Currently there has been a good amount of support for the bill, garnering bipartisan support from some members of Congress. Unfortunately, there are still many members on the right whose hesitations come from fearing that it goes soft on crime. In a meeting I attended with Rev. Dr. Russell L. Meyer, executive director of the Florida Council of Churches and Krissy Roth with the National Council of Jewish Women, with Florida Representative Micah’s legislative assistant, he expressed some of the Representative’s fears specifically regarding the Sentencing Reform Act in the House. Namely, that for those who have fought to implement drug policies that push people to stay away from drugs, like himself, supporting the Sentencing Reform Act would be taking a step backwards. He went onto to say that the representative worried about the message this bill would send to kids who are tempted to experiment with drugs.
But the reason The Leadership Conference called upon America’s faith leaders to speak with their congress men and women—was to shape the narrative and show that mass incarceration is a moral crises that people of all faiths should be committed to. Is it right for us to sentence a teenager with a small amount of an illegal substance caught in the wrong place at the wrong time, to 25 years behind bars? This isn’t justice, and it tells young people, particularly African Americans, how little their lives actually matter. Rev. Dr. Russell L. Meyer made the following point in Representative Micah’s office.
“In my community, these drug policies tear families apart, I’ve seen it. What happened to forgiveness? What happened to redemption? These are nonviolent offenders that are being put away for an addiction. You don’t put someone with lung cancer in prison because they smoked cigarettes and got cancer. So why do we punish nonviolent addicts who have an addiction from the result of doing drugs?”
It most definitely makes you start to ask questions about how genuine the politicians who preach the loudest about their connection to a higher power are.

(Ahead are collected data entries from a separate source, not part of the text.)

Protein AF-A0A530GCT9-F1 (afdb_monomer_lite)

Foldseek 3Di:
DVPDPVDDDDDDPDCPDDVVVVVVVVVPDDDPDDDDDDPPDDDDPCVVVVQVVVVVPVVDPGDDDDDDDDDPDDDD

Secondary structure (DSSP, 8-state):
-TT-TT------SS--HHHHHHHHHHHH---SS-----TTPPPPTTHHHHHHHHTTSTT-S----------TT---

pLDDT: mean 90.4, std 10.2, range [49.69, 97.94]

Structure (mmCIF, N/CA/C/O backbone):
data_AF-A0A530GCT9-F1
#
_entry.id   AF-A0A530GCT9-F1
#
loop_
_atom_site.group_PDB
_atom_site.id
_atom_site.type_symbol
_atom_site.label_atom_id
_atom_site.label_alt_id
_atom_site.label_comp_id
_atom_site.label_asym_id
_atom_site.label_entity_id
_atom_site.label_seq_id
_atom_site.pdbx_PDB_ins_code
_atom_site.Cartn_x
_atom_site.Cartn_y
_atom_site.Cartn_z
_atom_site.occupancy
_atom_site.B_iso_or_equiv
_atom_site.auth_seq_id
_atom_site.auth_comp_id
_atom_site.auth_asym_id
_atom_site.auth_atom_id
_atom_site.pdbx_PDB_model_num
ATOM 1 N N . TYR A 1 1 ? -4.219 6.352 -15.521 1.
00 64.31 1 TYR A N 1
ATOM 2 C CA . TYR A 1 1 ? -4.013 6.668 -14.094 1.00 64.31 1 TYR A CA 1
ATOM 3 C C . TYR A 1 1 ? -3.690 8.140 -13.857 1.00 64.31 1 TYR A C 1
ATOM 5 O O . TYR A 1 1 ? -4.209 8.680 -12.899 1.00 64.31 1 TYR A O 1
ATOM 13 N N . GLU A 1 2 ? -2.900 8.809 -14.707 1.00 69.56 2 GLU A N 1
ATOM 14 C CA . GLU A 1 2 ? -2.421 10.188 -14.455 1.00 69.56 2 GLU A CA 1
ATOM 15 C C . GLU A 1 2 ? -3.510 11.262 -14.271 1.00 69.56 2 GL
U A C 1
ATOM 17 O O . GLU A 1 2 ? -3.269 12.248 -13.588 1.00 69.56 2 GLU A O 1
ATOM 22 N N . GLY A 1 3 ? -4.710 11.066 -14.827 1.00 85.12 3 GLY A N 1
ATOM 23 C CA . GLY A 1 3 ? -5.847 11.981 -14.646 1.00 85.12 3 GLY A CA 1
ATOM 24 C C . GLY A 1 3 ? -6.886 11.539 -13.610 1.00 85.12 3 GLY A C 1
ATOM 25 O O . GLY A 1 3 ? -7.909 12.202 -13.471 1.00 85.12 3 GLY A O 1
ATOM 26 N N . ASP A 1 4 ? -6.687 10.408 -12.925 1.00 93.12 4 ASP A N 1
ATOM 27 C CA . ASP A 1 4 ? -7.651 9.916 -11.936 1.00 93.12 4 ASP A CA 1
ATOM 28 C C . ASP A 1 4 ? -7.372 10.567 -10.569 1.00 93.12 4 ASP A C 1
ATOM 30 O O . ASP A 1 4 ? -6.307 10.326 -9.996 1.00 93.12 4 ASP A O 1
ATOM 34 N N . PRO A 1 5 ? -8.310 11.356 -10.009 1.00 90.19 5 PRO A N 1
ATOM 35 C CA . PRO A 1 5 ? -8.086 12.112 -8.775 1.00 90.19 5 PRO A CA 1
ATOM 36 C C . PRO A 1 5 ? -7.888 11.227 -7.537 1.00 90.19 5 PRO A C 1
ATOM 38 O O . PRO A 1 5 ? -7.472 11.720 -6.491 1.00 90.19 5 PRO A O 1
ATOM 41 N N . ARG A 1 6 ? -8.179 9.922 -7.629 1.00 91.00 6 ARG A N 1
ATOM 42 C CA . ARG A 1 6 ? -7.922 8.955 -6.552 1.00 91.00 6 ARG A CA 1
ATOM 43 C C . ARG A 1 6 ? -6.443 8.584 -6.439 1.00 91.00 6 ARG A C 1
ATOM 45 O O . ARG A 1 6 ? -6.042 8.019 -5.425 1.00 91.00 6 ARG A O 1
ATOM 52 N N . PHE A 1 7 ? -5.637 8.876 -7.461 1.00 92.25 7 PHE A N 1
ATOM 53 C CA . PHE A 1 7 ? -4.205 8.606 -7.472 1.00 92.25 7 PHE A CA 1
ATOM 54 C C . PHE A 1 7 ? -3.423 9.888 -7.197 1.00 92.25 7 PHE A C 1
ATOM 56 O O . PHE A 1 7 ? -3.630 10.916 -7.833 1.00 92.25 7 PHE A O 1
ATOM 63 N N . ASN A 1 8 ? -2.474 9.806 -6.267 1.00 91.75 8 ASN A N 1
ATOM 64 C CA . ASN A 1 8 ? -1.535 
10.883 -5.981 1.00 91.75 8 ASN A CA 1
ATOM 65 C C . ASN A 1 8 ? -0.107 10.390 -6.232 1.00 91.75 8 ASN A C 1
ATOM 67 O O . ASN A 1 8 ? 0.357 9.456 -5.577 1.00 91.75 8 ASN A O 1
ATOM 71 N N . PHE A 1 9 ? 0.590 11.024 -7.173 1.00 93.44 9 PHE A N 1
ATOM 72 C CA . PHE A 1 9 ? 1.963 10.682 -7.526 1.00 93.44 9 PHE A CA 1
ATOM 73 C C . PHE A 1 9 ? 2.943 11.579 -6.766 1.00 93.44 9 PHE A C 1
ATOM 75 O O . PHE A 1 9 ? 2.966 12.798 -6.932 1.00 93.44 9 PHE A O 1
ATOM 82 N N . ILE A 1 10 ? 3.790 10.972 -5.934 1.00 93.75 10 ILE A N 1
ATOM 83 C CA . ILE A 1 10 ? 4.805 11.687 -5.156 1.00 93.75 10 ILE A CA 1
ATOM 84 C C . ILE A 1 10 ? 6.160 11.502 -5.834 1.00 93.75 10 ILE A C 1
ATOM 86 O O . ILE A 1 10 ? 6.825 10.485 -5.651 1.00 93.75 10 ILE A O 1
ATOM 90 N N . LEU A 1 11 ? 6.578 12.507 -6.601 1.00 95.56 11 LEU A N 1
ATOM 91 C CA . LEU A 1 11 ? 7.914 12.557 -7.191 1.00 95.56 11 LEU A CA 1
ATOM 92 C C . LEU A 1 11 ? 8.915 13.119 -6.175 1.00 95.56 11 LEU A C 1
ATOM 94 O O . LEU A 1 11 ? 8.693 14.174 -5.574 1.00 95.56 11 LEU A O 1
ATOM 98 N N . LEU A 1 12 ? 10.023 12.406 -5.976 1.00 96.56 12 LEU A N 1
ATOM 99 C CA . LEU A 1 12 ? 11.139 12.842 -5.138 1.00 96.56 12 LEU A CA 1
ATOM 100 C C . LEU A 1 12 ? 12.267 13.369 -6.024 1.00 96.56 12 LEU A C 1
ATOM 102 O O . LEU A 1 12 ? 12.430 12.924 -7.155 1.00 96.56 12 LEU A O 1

Because when it comes time to exercise the qualities they claim to cherish from their faiths, they rarely do. The hesitation toward passing the Sentencing Act before the Congressional recess is just another example. But that was why having faith leaders come together on the 15th was so important. It forced Congress members who claim to have such strong faiths, to actually exercise their compassion, empathy and mercy.

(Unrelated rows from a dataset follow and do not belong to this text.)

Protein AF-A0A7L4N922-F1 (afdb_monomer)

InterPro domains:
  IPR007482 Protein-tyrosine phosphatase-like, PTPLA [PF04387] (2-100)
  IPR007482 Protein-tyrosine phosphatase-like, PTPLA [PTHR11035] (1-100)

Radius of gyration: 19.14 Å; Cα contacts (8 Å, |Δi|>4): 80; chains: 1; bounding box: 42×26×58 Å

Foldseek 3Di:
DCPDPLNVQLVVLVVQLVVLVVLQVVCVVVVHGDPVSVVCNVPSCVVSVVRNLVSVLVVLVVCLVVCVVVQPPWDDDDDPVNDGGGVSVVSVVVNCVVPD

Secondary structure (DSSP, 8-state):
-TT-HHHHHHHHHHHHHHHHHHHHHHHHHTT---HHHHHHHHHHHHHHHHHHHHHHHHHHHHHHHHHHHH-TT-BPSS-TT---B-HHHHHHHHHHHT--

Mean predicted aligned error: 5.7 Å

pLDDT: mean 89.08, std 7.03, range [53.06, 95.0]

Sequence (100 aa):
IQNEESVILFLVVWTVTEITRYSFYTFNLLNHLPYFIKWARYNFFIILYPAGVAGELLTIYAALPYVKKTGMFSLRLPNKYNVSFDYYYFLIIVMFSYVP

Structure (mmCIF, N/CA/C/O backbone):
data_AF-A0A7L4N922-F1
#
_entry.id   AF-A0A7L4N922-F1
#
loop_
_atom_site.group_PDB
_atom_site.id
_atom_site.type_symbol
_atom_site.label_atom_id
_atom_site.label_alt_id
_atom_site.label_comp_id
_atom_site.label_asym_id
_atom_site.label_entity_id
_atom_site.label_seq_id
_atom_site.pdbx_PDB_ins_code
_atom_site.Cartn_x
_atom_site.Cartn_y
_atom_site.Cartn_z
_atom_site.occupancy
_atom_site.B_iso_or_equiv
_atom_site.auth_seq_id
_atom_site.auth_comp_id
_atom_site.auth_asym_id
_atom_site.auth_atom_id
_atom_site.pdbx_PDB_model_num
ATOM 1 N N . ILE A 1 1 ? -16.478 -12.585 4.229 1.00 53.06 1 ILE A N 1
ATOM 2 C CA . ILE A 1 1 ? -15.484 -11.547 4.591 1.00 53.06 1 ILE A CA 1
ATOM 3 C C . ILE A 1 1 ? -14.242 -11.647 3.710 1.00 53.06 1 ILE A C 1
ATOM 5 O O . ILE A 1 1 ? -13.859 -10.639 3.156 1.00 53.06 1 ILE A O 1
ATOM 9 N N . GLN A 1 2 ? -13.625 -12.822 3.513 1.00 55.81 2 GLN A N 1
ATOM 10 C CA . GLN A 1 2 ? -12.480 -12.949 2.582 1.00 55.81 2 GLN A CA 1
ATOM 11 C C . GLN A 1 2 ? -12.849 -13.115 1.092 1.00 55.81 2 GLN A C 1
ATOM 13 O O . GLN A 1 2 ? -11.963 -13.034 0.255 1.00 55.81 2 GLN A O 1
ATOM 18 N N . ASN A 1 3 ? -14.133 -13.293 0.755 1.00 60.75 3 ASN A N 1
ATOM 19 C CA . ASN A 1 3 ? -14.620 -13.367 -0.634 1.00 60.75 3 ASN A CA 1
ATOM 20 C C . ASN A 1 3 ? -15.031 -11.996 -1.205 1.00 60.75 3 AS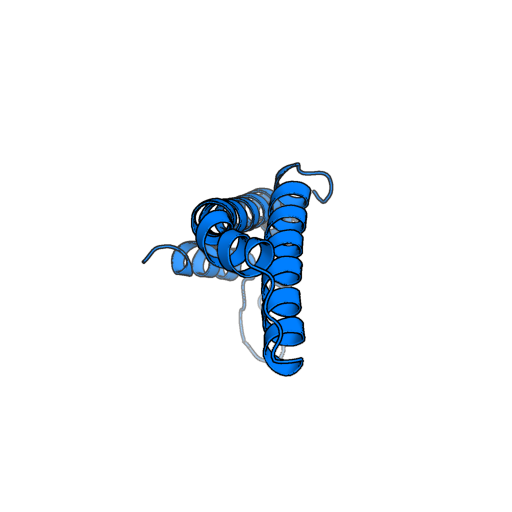N A C 1
ATOM 22 O O . ASN A 1 3 ? -15.770 -11.941 -2.181 1.00 60.75 3 ASN A O 1
ATOM 26 N N . GLU A 1 4 ? -14.622 -10.899 -0.568 1.00 72.81 4 GLU A N 1
ATOM 27 C CA . GLU A 1 4 ? -14.944 -9.557 -1.054 1.00 72.81 4 GLU A CA 1
ATOM 28 C C . GLU A 1 4 ? -14.064 -9.223 -2.261 1.00 72.81 4 GLU A C 1
ATOM 30 O O . GLU A 1 4 ? -12.857 -9.475 -2.253 1.00 72.81 4 GLU A O 1
ATOM 35 N N . GLU A 1 5 ? -14.659 -8.628 -3.293 1.00 82.56 5 GLU A N 1
ATOM 36 C CA . GLU A 1 5 ? -13.969 -8.231 -4.530 1.00 82.56 5 GLU A CA 1
ATOM 37 C C . GLU A 1 5 ? -12.769 -7.309 -4.256 1.00 82.56 5 GLU A C 1
ATOM 39 O O . GLU A 1 5 ? -11.766 -7.345 -4.973 1.00 82.56 5 GLU A O 1
ATOM 44 N N . SER A 1 6 ? -12.831 -6.544 -3.162 1.00 86.00 6 SER A N 1
ATOM 45 C CA . SER A 1 6 ? -11.741 -5.701 -2.670 1.00 86.00 6 SER A CA 1
ATOM 46 C C . SER A 1 6 ? -10.461 -6.487 -2.386 1.00 86.00 6 SER A C 1
ATOM 48 O O . SER A 1 6 ? -9.376 -5.991 -2.693 1.00 86.00 6 SER A O 1
ATOM 50 N N . VAL A 1 7 ? -10.573 -7.722 -1.882 1.00 88.56 7 VAL A N 1
ATOM 51 C CA . VAL A 1 7 ? -9.423 -8.580 -1.566 1.00 88.56 7 VAL A CA 1
ATOM 52 C C . VAL A 1 7 ? -8.679 -8.979 -2.830 1.00 88.56 7 VAL A C 1
ATOM 54 O O . VAL A 1 7 ? -7.455 -8.884 -2.902 1.00 88.56 7 VAL A O 1
ATOM 57 N N . ILE A 1 8 ? -9.430 -9.394 -3.848 1.00 90.50 8 ILE A N 1
ATOM 58 C CA . ILE A 1 8 ? -8.871 -9.769 -5.147 1.00 90.50 8 ILE A CA 1
ATOM 59 C C . ILE A 1 8 ? -8.222 -8.544 -5.796 1.00 90.50 8 ILE A C 1
ATOM 61 O O . ILE A 1 8 ? -7.113 -8.649 -6.318 1.00 90.50 8 ILE A O 1
ATOM 65 N N . LEU A 1 9 ? -8.876 -7.380 -5.712 1.00 89.62 9 LEU A N 1
ATOM 66 C CA . LEU A 1 9 ? -8.372 -6.128 -6.264 1.00 89.62 9 LEU A CA 1
ATOM 67 C C . LEU A 1 9 ? -6.994 -5.769 -5.694 1.00 89.62 9 LEU A C 1
ATOM 69 O O . LEU A 1 9 ? -6.042 -5.663 -6.467 1.00 89.62 9 LEU A O 1
ATOM 73 N N . PHE A 1 10 ? -6.858 -5.608 -4.370 1.00 91.31 10 PHE A N 1
ATOM 74 C CA . PHE A 1 10 ? -5.574 -5.180 -3.797 1.00 91.31 10 PHE A CA 1
ATOM 75 C C . PHE A 1 10 ? -4.485 -6.241 -4.002 1.00 91.31 10 PHE A C 1
ATOM 77 O O . PHE A 1 10 ? -3.346 -5.899 -4.319 1.00 91.31 10 PHE A O 1
ATOM 84 N N . LEU A 1 11 ? -4.832 -7.531 -3.907 1.00 92.94 11 LEU A N 1
ATOM 85 C CA . LEU A 1 11 ? -3.877 -8.624 -4.080 1.00 92.94 11 LEU A CA 1
ATOM 86 C C . LEU A 1 11 ? -3.312 -8.666 -5.500 1.00 92.94 11 LEU A C 1
ATOM 88 O O . LEU A 1 11 ? -2.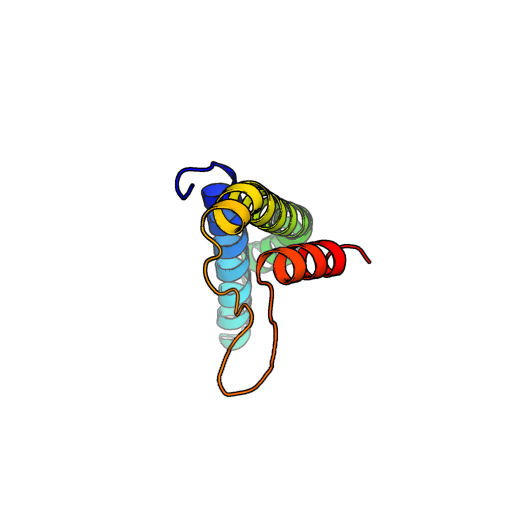093 -8.723 -5.669 1.00 92.94 11 LEU A O 1
ATOM 92 N N . VAL A 1 12 ? -4.166 -8.610 -6.526 1.00 93.06 12 VAL A N 1
ATOM 93 C CA . VAL A 1 12 ? -3.719 -8.611 -7.928 1.00 93.06 12 VAL A CA 1
ATOM 94 C C . VAL A 1 12 ? -2.901 -7.358 -8.220 1.00 93.06 12 VAL A C 1
ATOM 96 O O . VAL A 1 12 ? -1.816 -7.449 -8.796 1.00 93.06 12 VAL A O 1
ATOM 99 N N . VAL A 1 13 ? -3.383 -6.196 -7.784 1.00 94.19 13 VAL A N 1
ATOM 100 C CA . VAL A 1 13 ? -2.738 -4.906 -8.038 1.00 94.19 13 VAL A CA 1
ATOM 101 C C . VAL A 1 13 ? -1.338 -4.837 -7.423 1.00 94.19 13 VAL A C 1
ATOM 103 O O . VAL A 1 13 ? -0.374 -4.504 -8.125 1.00 94.19 13 VAL A O 1
ATOM 106 N N . TRP A 1 14 ? -1.179 -5.211 -6.152 1.00 94.00 14 TRP A N 1
ATOM 107 C CA . TRP A 1 14 ? 0.143 -5.241 -5.527 1.00 94.00 14 TRP A CA 1
ATOM 108 C C . TRP A 1 14 ? 1.033 -6.332 -6.102 1.00 94.00 14 TRP A C 1
ATOM 110 O O . TRP A 1 14 ? 2.213 -6.083 -6.323 1.00 94.00 14 TRP A O 1
ATOM 120 N N . THR A 1 15 ? 0.483 -7.501 -6.441 1.00 94.69 15 THR A N 1
ATOM 121 C CA . THR A 1 15 ? 1.269 -8.576 -7.063 1.00 94.69 15 THR A CA 1
ATOM 122 C C . THR A 1 15 ? 1.862 -8.132 -8.402 1.00 94.69 15 THR A C 1
ATOM 124 O O . THR A 1 15 ? 3.055 -8.317 -8.639 1.00 94.69 15 THR A O 1
ATOM 127 N N . VAL A 1 16 ? 1.079 -7.482 -9.269 1.00 93.38 16 VAL A N 1
ATOM 128 C CA . VAL A 1 16 ? 1.583 -6.946 -10.548 1.00 93.38 16 VAL A CA 1
ATOM 129 C C . VAL A 1 16 ? 2.618 -5.837 -10.315 1.00 93.38 16 VAL A C 1
ATOM 131 O O . VAL A 1 16 ? 3.647 -5.783 -11.000 1.00 93.38 16 VAL A O 1
ATOM 134 N N . THR A 1 17 ? 2.388 -4.977 -9.320 1.00 93.31 17 THR A N 1
ATOM 135 C CA . THR A 1 17 ? 3.344 -3.929 -8.924 1.00 93.31 17 THR A CA 1
ATOM 136 C C . THR A 1 17 ? 4.679 -4.536 -8.485 1.00 93.31 17 THR A C 1
ATOM 138 O O . THR A 1 17 ? 5.744 -4.083 -8.903 1.00 93.31 17 THR A O 1
ATOM 141 N N . GLU A 1 18 ? 4.644 -5.617 -7.712 1.00 93.12 18 GLU A N 1
ATOM 142 C CA . GLU A 1 18 ? 5.839 -6.317 -7.252 1.00 93.12 18 GLU A CA 1
ATOM 143 C C . GLU A 1 18 ? 6.571 -7.040 -8.383 1.00 93.12 18 GLU A C 1
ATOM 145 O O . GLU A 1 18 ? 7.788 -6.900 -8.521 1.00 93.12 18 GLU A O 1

The proposed legislation would reduce the penalties for some mandatory minimums imposed on people convicted of certain low level drug offenses. While it is an incremental step towards broader mandatory minimum reforms that to The Leadership Conference and its other partner organizations are aiming for, it is a step in the right direction. And the presence of the large, diverse gathering of faith leaders that showed up in front of the Capitol, represents just how important this issue is across religious communities. Their resilience, commitment and allegiance to justice was shown to be impenetrable on Wednesday, and it is clear that it will continue to be. In the words sung by the talented Sesheida Young and the entire faith congregation as the morning prayer vigil came to a close, “We who believe in freedom cannot rest. We who believe in freedom cannot rest until comes.”